To add some variety to your journey to South India, do visit the Parthasarathy temple in Chennai where an entirely different experience would be waiting for you, openheartedly. Though most of the features in the temples built in the yore are more or less same, the Parthasarathy Temple has some striking features that make it superior over many of its counterparts. Situated at Tiruvallikkeni or British version, Triplicane in Chennai, the temple is an oldest and distinguished structure of the city. It was originally built by Pallavas in the 8th century and later renovated by Vijayanagar kings in 11th century. It was King Narsimhavarman I who led the foundation of this temple. The temple and the region derive their name from the holy tank in its vicinity which consists of five sacred wells, the water whose is considered to be more pious than that of holy river Ganges.
This Hindu Vaishnavite temple Parthasarathy is primarily dedicated to Lord Krishna, an incarnation of Lord Vishnu, and is counted among the 108 divyadesams or sacred abodes of Lord Vishnu. The name of the temple 'Parthasarathy' is a Sanskrit word referring to the 'charioteer of Arjuna'. Thus, Lord Krishna is worshipped in this temple for his role as the charioteer of Arjuna during the grand battle of Kauravas and Pandavas in the great epic 'Mahabharata'. As per the epic, Arjuna or Partha was a brave warrior and one of the Pandavas to whom Lord Krishna escorted from time to time as a good friend, philosopher and guide.
Though the Parthasarathy temple is devoted to the various incarnations of Lord Vishnu, the main deity remains 'Lord Krishna'. The deity of the Uthsavar Lord Parthasarathy shows injuries all over His face due to the arrows of Bhishma in the battle of Mahabharata, where he played the role of charioteer of Arjuna. The temple also has shrines of Lord Narasimha or Thelliya Singhar, Shri Yoga Narasimha, Lord Gajendra Varadar, Lord Rama as Lord Chakravarthi Thirumagan, Lord Ranganatha, Goddess Vedavalli Thayar, great Tamil savant Aandal and a shrine solely dedicated to the families of Lord Venkatakrishna and Lord Chakravarthi Thirumagan, depicting family ties. You will find, on a visit to the temple, that the shrines of Lord Parthaswamy and that of Lord Narsimha has different doorways.
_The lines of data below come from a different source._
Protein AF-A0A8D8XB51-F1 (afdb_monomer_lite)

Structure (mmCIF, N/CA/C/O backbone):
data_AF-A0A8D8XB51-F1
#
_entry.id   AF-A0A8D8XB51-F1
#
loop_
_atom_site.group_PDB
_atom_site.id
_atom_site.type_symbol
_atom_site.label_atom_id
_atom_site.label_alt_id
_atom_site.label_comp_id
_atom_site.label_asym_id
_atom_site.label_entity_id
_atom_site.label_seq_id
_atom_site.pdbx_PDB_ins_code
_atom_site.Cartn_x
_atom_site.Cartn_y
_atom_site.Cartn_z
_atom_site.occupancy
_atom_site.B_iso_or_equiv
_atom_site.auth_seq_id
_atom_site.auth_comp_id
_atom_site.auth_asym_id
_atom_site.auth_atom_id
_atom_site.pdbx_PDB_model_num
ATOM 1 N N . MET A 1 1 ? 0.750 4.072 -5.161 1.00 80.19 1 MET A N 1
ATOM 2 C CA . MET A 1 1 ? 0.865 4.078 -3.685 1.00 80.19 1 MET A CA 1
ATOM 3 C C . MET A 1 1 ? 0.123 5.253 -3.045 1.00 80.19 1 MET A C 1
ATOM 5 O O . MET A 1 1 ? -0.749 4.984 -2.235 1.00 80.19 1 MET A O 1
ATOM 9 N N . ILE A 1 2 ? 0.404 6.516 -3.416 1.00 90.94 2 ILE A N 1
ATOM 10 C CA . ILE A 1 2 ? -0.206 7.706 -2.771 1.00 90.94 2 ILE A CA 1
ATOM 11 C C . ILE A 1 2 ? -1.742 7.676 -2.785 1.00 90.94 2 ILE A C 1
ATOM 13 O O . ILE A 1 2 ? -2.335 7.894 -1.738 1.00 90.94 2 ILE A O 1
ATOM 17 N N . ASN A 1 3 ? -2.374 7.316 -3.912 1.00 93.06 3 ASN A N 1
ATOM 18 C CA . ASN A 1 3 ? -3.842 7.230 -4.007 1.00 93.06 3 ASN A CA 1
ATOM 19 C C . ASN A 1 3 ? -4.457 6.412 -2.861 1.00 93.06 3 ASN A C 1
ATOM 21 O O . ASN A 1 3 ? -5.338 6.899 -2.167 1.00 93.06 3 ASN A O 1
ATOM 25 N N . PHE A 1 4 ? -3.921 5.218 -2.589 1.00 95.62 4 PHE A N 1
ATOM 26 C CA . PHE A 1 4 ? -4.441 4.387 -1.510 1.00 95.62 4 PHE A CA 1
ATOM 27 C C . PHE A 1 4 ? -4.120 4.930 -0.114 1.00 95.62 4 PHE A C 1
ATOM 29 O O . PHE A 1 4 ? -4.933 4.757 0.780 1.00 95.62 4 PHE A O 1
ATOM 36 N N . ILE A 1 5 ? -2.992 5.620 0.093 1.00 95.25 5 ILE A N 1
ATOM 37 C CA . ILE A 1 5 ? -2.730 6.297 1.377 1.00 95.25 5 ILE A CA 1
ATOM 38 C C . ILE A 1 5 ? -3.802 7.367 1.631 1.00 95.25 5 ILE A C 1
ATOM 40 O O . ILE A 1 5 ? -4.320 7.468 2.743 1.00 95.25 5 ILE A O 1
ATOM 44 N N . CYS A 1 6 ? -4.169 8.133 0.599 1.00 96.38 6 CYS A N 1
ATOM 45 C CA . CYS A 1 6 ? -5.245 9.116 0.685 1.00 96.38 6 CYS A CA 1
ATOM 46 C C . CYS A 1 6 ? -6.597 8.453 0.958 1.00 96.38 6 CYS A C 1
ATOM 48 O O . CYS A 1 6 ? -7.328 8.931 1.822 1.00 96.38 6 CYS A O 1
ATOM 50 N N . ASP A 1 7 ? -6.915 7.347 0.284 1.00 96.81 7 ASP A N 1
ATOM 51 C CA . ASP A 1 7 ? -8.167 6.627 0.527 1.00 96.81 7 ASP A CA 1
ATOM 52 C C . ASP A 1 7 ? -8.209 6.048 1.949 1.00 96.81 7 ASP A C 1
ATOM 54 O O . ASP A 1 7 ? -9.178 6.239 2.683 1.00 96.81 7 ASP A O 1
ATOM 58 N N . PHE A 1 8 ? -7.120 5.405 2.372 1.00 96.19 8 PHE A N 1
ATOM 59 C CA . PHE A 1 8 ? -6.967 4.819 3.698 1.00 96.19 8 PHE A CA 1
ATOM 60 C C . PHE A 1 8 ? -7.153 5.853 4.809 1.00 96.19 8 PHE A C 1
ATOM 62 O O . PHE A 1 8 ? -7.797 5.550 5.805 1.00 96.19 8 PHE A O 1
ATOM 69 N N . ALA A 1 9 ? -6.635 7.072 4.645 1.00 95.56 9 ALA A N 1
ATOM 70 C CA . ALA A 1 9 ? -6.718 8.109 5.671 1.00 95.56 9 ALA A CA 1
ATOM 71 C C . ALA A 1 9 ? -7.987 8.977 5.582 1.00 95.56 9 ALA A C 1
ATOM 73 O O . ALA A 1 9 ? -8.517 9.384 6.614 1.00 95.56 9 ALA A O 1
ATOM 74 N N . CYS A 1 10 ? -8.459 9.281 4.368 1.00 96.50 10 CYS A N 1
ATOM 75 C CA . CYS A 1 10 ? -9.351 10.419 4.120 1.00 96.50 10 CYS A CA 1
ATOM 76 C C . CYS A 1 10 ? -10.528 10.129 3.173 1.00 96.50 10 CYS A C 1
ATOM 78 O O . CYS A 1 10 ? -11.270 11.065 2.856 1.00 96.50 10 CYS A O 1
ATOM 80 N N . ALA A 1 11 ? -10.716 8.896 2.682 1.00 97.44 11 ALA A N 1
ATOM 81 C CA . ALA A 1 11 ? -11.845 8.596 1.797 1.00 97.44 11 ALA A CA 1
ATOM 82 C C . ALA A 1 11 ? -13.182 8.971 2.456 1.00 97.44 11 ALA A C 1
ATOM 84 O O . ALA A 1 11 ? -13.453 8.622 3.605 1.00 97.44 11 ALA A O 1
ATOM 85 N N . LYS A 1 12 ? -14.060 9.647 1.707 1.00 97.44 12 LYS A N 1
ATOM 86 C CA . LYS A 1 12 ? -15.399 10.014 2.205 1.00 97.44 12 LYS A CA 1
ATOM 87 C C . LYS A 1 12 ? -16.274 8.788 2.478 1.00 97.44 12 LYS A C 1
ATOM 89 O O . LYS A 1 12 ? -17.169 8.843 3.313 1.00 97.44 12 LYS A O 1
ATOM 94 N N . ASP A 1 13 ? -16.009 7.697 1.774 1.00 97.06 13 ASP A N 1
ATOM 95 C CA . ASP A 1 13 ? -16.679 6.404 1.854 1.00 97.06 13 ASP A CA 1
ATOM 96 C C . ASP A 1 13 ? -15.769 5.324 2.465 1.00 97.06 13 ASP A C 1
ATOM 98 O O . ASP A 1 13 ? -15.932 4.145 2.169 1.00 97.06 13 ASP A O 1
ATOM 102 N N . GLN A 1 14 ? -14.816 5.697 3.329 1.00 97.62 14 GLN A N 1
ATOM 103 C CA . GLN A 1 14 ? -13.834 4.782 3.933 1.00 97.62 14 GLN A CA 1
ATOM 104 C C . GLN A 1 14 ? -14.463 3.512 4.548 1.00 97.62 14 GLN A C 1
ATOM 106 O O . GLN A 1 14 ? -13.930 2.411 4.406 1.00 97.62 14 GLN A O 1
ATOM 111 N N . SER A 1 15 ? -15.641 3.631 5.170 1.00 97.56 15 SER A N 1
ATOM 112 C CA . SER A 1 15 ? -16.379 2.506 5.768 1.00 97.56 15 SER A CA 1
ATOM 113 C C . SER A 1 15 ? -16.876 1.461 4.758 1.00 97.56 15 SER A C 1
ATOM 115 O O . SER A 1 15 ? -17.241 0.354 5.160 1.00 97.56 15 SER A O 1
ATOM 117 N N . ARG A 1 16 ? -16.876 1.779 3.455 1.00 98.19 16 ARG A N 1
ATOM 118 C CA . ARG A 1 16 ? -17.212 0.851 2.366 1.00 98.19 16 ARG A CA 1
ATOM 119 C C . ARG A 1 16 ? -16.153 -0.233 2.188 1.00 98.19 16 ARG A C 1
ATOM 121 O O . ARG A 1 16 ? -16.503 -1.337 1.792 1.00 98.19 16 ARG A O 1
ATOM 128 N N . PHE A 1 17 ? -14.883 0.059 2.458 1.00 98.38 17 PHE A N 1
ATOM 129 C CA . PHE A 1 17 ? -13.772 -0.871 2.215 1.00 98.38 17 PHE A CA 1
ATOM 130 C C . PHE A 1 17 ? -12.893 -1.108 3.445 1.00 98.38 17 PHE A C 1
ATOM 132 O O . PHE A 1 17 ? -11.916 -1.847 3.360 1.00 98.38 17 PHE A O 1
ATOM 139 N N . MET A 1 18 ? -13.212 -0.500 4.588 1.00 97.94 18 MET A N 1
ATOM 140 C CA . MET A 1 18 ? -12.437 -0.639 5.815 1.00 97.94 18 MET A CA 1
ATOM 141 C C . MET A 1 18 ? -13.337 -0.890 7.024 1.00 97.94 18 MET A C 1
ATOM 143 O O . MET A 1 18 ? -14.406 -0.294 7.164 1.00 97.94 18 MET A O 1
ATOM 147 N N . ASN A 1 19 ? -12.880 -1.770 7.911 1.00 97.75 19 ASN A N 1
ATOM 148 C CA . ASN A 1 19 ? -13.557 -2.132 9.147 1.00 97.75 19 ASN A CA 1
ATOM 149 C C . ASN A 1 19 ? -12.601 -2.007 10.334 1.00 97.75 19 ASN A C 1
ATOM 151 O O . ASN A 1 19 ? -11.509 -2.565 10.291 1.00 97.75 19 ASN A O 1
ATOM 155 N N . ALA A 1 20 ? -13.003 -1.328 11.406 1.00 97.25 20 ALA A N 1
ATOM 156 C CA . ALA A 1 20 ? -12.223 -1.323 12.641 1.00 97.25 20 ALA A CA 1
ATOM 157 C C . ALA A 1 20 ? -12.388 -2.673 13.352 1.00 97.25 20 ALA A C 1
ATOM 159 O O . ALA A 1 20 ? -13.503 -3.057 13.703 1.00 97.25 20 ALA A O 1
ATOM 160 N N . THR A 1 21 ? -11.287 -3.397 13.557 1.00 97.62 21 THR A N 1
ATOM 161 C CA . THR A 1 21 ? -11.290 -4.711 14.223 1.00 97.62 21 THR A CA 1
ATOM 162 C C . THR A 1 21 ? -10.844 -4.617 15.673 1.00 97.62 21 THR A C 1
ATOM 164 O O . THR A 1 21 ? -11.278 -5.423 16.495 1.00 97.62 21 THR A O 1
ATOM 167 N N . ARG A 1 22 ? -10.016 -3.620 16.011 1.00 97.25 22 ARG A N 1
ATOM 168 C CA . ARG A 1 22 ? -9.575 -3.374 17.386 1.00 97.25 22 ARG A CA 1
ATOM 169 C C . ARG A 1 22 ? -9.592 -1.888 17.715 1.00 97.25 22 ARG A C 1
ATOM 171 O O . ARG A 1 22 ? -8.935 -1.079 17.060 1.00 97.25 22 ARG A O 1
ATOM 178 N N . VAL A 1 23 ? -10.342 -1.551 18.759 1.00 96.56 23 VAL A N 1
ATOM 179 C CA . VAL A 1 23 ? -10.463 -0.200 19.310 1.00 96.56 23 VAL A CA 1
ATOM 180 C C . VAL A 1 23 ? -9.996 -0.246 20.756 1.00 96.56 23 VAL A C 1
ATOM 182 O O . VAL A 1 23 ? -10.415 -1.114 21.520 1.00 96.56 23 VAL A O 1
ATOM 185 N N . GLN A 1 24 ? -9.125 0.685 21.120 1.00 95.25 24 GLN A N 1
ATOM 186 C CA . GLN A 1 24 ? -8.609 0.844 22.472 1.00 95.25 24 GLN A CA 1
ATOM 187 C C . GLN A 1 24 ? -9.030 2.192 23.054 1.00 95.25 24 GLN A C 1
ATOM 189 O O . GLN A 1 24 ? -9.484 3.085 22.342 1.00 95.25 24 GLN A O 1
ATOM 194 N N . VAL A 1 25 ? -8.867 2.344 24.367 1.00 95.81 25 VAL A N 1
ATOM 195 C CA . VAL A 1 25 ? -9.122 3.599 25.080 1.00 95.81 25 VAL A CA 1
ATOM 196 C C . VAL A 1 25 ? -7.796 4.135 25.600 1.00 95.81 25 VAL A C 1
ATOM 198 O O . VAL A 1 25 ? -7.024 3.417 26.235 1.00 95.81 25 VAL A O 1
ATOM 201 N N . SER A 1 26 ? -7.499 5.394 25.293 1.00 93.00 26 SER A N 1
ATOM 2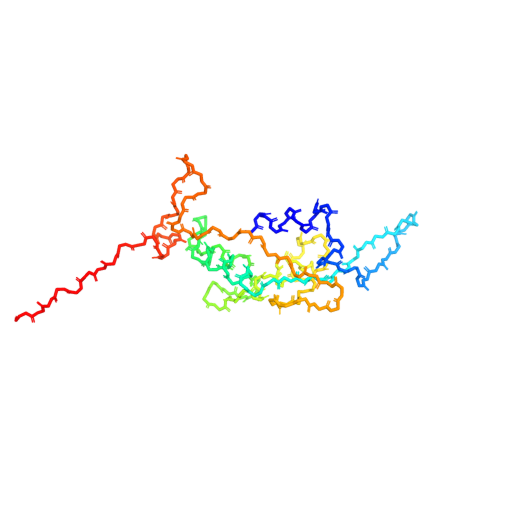02 C CA . SER A 1 26 ? -6.291 6.064 25.762 1.00 93.00 26 SER A CA 1
ATOM 203 C C . SER A 1 26 ? -6.331 6.280 27.280 1.00 93.00 26 SER A C 1
ATOM 205 O O . SER A 1 26 ? -7.382 6.222 27.919 1.00 93.00 26 SER A O 1
ATOM 207 N N . LYS A 1 27 ? -5.186 6.646 27.871 1.00 93.06 27 LYS A N 1
ATOM 208 C CA . LYS A 1 27 ? -5.114 7.038 29.292 1.00 93.06 27 LYS A CA 1
ATOM 209 C C . LYS A 1 27 ? -6.006 8.239 29.639 1.00 93.06 27 LYS A C 1
ATOM 211 O O . LYS A 1 27 ? -6.349 8.416 30.800 1.00 93.06 27 LYS A O 1
ATOM 216 N N . THR A 1 28 ? -6.368 9.059 28.650 1.00 94.31 28 THR A N 1
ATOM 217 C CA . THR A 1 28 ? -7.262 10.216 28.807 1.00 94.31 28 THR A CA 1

Also, the other exquisite feature of this Parthasarathy temple is the coloured Rajagopurams. The then ruler Thondaman Chakravarthi first built these gopurams in eastern as well as in the western sides. These gopurams reflect the pyramidical top as seen in the other ancient temples of Chennai. The towers (gopurams) and pillars (mandaps) reflect essence of the standard South Indian Temple Architecture with their decoration and sophisticated carving. The temple administration has painted these gopurams recently during Samprokshanam in 2004 and 2005 and has also beautified them with the decorative serial lamps. Interestingly, the temple has some stone inscriptions, reflecting a direct relation of Pallavas and Vijaynagar kings with the temple.
Sri Parthasarathy temple in Chennai traces its origin back to the 8th century initiated by Pallavas and later renovated by Vijay Nagar rulers.